(Beginning of Data)
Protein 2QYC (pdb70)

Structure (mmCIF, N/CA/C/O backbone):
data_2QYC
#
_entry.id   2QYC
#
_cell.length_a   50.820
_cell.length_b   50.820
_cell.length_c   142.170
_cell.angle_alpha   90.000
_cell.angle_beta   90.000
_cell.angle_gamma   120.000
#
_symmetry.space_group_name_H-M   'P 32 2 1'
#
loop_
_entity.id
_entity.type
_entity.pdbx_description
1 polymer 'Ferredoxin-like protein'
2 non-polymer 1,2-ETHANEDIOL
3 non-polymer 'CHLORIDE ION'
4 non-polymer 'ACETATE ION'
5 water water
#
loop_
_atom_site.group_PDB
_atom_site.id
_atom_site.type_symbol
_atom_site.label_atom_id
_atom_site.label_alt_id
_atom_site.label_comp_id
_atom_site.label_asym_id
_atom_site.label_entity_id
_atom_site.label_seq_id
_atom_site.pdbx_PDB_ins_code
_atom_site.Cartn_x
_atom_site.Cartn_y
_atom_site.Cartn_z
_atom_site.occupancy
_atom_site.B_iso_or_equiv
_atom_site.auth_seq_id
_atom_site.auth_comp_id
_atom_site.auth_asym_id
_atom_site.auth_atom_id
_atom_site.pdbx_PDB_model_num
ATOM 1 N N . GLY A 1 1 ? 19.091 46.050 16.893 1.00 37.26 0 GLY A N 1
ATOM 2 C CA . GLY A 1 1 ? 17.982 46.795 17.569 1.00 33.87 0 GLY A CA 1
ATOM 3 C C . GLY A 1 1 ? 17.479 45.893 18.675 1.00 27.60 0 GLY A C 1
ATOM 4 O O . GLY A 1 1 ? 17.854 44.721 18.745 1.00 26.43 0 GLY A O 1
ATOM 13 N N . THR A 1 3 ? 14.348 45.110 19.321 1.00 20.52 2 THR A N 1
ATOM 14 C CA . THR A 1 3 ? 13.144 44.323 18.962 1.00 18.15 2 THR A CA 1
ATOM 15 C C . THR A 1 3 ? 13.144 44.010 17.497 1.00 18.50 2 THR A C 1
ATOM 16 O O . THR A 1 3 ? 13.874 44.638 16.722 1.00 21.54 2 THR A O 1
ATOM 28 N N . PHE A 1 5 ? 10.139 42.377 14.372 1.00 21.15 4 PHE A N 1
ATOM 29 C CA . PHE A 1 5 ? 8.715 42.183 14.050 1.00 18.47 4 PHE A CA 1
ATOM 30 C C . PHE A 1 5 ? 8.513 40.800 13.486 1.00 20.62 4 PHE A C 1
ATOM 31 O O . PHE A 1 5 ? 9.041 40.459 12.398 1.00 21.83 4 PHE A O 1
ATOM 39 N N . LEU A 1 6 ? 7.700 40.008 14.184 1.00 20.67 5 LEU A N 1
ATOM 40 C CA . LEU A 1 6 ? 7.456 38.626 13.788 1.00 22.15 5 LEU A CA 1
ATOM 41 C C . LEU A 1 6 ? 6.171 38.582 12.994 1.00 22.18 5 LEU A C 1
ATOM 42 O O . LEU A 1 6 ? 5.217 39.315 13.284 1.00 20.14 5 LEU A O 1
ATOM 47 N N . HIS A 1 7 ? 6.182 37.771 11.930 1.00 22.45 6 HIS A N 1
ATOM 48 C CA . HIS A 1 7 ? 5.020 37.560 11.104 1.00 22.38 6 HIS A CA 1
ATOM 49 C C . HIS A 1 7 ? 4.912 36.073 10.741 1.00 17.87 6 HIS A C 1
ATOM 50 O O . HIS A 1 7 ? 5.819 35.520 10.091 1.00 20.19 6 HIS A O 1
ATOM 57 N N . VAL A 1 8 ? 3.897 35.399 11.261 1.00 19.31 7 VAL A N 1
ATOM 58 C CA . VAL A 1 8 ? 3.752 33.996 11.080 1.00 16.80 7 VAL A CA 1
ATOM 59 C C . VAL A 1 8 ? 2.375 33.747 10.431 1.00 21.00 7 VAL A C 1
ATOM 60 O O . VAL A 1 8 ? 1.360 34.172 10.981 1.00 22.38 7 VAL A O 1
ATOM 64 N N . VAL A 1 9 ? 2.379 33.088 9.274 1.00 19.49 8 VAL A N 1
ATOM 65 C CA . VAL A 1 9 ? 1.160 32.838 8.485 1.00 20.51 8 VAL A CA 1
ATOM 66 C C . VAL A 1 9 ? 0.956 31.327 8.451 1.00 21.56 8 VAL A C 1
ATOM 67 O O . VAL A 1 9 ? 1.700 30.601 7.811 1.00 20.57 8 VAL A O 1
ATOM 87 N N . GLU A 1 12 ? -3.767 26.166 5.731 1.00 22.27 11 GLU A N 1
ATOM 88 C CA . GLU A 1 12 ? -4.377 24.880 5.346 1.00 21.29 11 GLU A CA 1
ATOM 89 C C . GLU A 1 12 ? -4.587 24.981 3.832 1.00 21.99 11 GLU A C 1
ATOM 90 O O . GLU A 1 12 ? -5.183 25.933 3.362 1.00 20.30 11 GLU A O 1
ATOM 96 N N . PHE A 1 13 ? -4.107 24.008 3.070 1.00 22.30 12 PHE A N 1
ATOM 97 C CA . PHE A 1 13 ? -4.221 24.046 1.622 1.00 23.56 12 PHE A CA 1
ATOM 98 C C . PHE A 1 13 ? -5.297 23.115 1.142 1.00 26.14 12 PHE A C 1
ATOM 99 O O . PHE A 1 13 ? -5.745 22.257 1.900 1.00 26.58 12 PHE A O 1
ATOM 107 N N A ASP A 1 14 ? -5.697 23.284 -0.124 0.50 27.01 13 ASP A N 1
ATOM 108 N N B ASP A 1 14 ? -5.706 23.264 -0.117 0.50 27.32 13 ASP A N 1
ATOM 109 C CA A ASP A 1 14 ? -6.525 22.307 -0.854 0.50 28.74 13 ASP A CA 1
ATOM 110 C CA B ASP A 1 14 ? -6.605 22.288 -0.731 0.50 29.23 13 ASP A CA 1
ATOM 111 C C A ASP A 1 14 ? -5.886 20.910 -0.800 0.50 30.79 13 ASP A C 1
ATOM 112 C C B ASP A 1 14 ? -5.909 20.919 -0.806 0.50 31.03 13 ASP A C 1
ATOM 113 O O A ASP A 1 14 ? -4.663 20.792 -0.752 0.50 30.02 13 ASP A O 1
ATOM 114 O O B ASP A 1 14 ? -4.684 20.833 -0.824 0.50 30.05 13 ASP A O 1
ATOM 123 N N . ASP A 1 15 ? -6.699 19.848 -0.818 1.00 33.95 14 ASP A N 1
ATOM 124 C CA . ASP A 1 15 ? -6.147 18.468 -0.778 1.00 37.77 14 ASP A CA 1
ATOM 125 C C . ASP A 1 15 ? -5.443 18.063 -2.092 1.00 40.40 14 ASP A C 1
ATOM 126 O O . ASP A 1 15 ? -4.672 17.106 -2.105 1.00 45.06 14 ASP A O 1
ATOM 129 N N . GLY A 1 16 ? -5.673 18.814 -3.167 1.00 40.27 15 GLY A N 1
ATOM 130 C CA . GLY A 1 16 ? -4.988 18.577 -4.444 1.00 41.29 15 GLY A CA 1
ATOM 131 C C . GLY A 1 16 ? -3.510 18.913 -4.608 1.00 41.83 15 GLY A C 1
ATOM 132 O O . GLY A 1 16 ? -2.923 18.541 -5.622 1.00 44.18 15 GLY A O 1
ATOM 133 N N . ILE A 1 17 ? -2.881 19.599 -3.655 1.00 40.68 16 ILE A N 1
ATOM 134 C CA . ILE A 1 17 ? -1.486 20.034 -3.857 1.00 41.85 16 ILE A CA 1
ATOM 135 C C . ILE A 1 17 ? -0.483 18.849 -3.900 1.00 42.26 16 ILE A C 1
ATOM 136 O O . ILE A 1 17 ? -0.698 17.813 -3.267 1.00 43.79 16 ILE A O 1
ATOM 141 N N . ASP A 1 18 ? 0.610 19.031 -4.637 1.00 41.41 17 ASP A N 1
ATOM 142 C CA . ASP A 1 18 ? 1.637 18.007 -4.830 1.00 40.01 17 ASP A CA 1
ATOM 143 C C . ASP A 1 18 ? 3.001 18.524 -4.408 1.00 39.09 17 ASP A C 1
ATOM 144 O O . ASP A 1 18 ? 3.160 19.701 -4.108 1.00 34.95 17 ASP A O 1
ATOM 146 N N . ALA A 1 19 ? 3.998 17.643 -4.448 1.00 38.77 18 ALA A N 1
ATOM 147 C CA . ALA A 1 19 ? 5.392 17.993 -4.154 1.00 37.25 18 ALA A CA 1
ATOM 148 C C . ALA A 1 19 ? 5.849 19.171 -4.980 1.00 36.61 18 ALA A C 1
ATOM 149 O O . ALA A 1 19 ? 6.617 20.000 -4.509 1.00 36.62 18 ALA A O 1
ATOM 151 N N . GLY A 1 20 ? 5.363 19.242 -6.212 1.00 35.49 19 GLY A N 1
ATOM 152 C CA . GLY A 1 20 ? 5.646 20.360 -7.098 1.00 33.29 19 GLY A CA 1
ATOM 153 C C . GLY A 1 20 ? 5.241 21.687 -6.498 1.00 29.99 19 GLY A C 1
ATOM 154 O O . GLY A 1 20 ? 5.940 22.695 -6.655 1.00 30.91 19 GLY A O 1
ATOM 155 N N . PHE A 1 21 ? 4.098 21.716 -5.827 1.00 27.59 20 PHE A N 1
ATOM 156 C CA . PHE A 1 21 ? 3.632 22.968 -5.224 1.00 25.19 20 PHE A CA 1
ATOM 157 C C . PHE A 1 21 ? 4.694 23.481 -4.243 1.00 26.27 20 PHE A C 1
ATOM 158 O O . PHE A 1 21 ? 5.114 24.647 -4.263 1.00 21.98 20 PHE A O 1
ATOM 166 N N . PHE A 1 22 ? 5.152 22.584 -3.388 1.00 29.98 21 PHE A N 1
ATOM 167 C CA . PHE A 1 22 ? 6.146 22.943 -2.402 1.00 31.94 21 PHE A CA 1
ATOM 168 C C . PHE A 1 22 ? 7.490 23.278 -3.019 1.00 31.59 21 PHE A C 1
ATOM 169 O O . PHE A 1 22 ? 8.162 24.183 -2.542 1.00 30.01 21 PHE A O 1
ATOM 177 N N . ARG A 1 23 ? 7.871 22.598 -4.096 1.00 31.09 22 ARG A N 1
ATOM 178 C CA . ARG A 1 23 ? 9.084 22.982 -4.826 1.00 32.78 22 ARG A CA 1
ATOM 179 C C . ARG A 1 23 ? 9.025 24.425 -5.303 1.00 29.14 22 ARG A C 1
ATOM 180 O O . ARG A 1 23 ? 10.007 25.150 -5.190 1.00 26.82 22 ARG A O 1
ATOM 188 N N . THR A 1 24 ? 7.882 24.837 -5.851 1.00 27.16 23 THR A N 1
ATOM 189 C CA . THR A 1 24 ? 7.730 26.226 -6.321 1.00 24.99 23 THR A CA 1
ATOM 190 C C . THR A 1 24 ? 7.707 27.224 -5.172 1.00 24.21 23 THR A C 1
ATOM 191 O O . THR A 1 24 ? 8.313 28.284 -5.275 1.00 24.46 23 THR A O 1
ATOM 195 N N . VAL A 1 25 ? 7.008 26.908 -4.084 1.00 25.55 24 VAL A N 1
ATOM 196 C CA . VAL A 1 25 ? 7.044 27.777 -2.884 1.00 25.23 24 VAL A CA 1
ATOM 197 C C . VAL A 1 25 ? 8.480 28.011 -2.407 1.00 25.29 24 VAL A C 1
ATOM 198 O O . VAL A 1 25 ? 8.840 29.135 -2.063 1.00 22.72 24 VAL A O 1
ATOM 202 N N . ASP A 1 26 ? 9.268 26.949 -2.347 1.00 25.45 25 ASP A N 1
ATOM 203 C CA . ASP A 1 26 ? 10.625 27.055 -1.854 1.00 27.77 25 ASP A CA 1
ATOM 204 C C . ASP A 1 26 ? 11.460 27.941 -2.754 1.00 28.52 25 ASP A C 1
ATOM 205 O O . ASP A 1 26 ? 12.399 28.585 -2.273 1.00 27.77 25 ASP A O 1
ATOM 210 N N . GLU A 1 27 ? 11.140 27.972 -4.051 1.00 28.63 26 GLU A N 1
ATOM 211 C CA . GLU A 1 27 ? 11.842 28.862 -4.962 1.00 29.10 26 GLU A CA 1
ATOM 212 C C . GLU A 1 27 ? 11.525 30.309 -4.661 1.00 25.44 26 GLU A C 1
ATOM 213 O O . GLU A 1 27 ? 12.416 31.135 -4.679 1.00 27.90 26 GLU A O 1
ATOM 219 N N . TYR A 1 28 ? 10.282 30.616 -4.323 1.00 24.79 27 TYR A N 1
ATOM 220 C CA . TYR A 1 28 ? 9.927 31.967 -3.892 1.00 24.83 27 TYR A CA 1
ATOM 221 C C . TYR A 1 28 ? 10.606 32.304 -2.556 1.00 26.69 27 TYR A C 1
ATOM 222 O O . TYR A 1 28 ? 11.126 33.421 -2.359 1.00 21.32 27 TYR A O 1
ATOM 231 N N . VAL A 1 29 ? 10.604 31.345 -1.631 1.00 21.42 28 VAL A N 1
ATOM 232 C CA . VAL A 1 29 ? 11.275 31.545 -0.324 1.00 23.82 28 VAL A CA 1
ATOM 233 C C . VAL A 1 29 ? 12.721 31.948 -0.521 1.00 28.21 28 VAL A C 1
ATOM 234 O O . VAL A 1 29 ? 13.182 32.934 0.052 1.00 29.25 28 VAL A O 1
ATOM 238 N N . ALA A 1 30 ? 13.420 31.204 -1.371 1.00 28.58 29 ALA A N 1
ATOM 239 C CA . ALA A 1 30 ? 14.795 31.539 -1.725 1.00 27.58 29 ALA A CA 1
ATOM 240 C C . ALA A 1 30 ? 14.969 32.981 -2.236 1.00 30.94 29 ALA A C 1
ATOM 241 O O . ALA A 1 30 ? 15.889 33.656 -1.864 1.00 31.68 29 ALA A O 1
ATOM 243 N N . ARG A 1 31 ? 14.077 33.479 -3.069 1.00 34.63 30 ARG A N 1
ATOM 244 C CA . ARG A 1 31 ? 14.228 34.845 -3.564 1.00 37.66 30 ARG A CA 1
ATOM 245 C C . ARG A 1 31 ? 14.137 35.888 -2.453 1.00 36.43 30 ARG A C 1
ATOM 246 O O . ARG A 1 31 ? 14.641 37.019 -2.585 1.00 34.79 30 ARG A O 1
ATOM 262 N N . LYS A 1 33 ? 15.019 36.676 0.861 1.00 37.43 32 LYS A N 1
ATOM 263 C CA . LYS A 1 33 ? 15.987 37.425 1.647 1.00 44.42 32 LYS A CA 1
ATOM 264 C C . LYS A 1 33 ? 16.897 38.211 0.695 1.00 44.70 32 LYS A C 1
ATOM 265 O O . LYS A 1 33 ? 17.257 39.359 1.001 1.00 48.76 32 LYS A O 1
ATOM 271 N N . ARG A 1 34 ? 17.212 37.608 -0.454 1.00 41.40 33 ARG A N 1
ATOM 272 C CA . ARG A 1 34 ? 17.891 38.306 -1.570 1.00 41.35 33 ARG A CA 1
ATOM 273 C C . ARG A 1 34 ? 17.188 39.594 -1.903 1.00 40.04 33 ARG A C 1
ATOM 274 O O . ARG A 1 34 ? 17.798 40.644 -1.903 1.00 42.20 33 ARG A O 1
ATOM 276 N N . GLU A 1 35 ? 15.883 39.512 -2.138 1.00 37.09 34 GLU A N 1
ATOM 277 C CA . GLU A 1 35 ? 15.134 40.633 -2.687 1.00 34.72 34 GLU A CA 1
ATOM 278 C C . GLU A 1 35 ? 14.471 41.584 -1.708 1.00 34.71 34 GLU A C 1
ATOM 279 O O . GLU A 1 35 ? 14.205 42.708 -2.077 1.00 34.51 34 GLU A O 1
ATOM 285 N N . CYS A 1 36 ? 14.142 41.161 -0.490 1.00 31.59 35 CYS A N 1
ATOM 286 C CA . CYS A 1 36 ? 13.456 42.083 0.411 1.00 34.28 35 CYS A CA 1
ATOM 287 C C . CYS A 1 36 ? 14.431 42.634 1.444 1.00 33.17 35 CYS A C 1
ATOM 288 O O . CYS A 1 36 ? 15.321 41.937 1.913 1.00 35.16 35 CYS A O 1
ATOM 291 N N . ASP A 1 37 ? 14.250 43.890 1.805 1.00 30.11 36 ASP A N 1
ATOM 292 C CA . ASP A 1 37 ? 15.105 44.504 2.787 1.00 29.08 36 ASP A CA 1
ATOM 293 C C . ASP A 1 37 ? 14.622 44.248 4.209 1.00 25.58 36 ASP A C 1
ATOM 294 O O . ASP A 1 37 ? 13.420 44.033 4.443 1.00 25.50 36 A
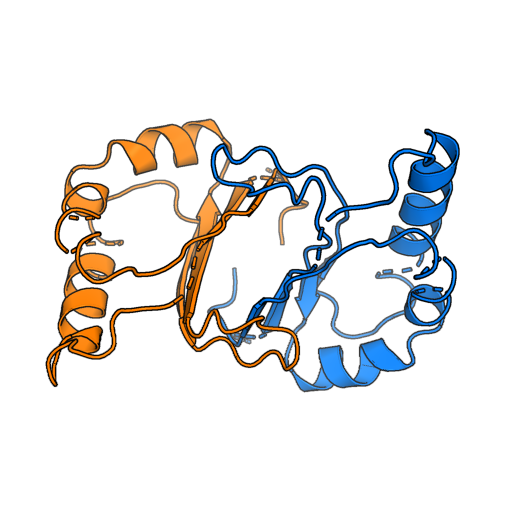SP A O 1
ATOM 299 N N . GLY A 1 38 ? 15.563 44.298 5.149 1.00 23.08 37 GLY A N 1
ATOM 300 C CA . GLY A 1 38 ? 15.242 44.176 6.578 1.00 24.13 37 GLY A CA 1
ATOM 301 C C . GLY A 1 38 ? 14.625 42.859 7.019 1.00 25.34 37 GLY A C 1
ATOM 302 O O . GLY A 1 38 ? 13.952 42.798 8.052 1.00 23.87 37 GLY A O 1
ATOM 303 N N . LEU A 1 39 ? 14.914 41.788 6.292 1.00 24.00 38 LEU A N 1
ATOM 304 C CA . LEU A 1 39 ? 14.377 40.467 6.590 1.00 25.04 38 LEU A CA 1
ATOM 305 C C . LEU A 1 39 ? 15.411 39.696 7.384 1.00 23.66 38 LEU A C 1
ATOM 306 O O . LEU A 1 39 ? 16.560 39.561 6.935 1.00 22.43 38 LEU A O 1
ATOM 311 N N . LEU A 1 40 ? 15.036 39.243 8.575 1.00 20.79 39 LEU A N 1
(End of Data)
:: The problem ::
Look above for the line with "ATOM 265 O O", then give again exactly every line from there through the line with "ATOM 302 O O", skipping the pictures.

:: Answer to this task ::
ATOM 265 O O . LYS A 1 33 ? 17.257 39.359 1.001 1.00 48.76 32 LYS A O 1
ATOM 271 N N . ARG A 1 34 ? 17.212 37.608 -0.454 1.00 41.40 33 ARG A N 1
ATOM 272 C CA . ARG A 1 34 ? 17.891 38.306 -1.570 1.00 41.35 33 ARG A CA 1
ATOM 273 C C . ARG A 1 34 ? 17.188 39.594 -1.903 1.00 40.04 33 ARG A C 1
ATOM 274 O O . ARG A 1 34 ? 17.798 40.644 -1.903 1.00 42.20 33 ARG A O 1
ATOM 276 N N . GLU A 1 35 ? 15.883 39.512 -2.138 1.00 37.09 34 GLU A N 1
ATOM 277 C CA . GLU A 1 35 ? 15.134 40.633 -2.687 1.00 34.72 34 GLU A CA 1
ATOM 278 C C . GLU A 1 35 ? 14.471 41.584 -1.708 1.00 34.71 34 GLU A C 1
ATOM 279 O O . GLU A 1 35 ? 14.205 42.708 -2.077 1.00 34.51 34 GLU A O 1
ATOM 285 N N . CYS A 1 36 ? 14.142 41.161 -0.490 1.00 31.59 35 CYS A N 1
ATOM 286 C CA . CYS A 1 36 ? 13.456 42.083 0.411 1.00 34.28 35 CYS A CA 1
ATOM 287 C C . CYS A 1 36 ? 14.431 42.634 1.444 1.00 33.17 35 CYS A C 1
ATOM 288 O O . CYS A 1 36 ? 15.321 41.937 1.913 1.00 35.16 35 CYS A O 1
ATOM 291 N N . ASP A 1 37 ? 14.250 43.890 1.805 1.00 30.11 36 ASP A N 1
ATOM 292 C CA . ASP A 1 37 ? 15.105 44.504 2.787 1.00 29.08 36 ASP A CA 1
ATOM 293 C C . ASP A 1 37 ? 14.622 44.248 4.209 1.00 25.58 36 ASP A C 1
ATOM 294 O O . ASP A 1 37 ? 13.420 44.033 4.443 1.00 25.50 36 A
SP A O 1
ATOM 299 N N . GLY A 1 38 ? 15.563 44.298 5.149 1.00 23.08 37 GLY A N 1
ATOM 300 C CA . GLY A 1 38 ? 15.242 44.176 6.578 1.00 24.13 37 GLY A CA 1
ATOM 301 C C . GLY A 1 38 ? 14.625 42.859 7.019 1.00 25.34 37 GLY A C 1
ATOM 302 O O . GLY A 1 38 ? 13.952 42.798 8.052 1.00 23.87 37 GLY A O 1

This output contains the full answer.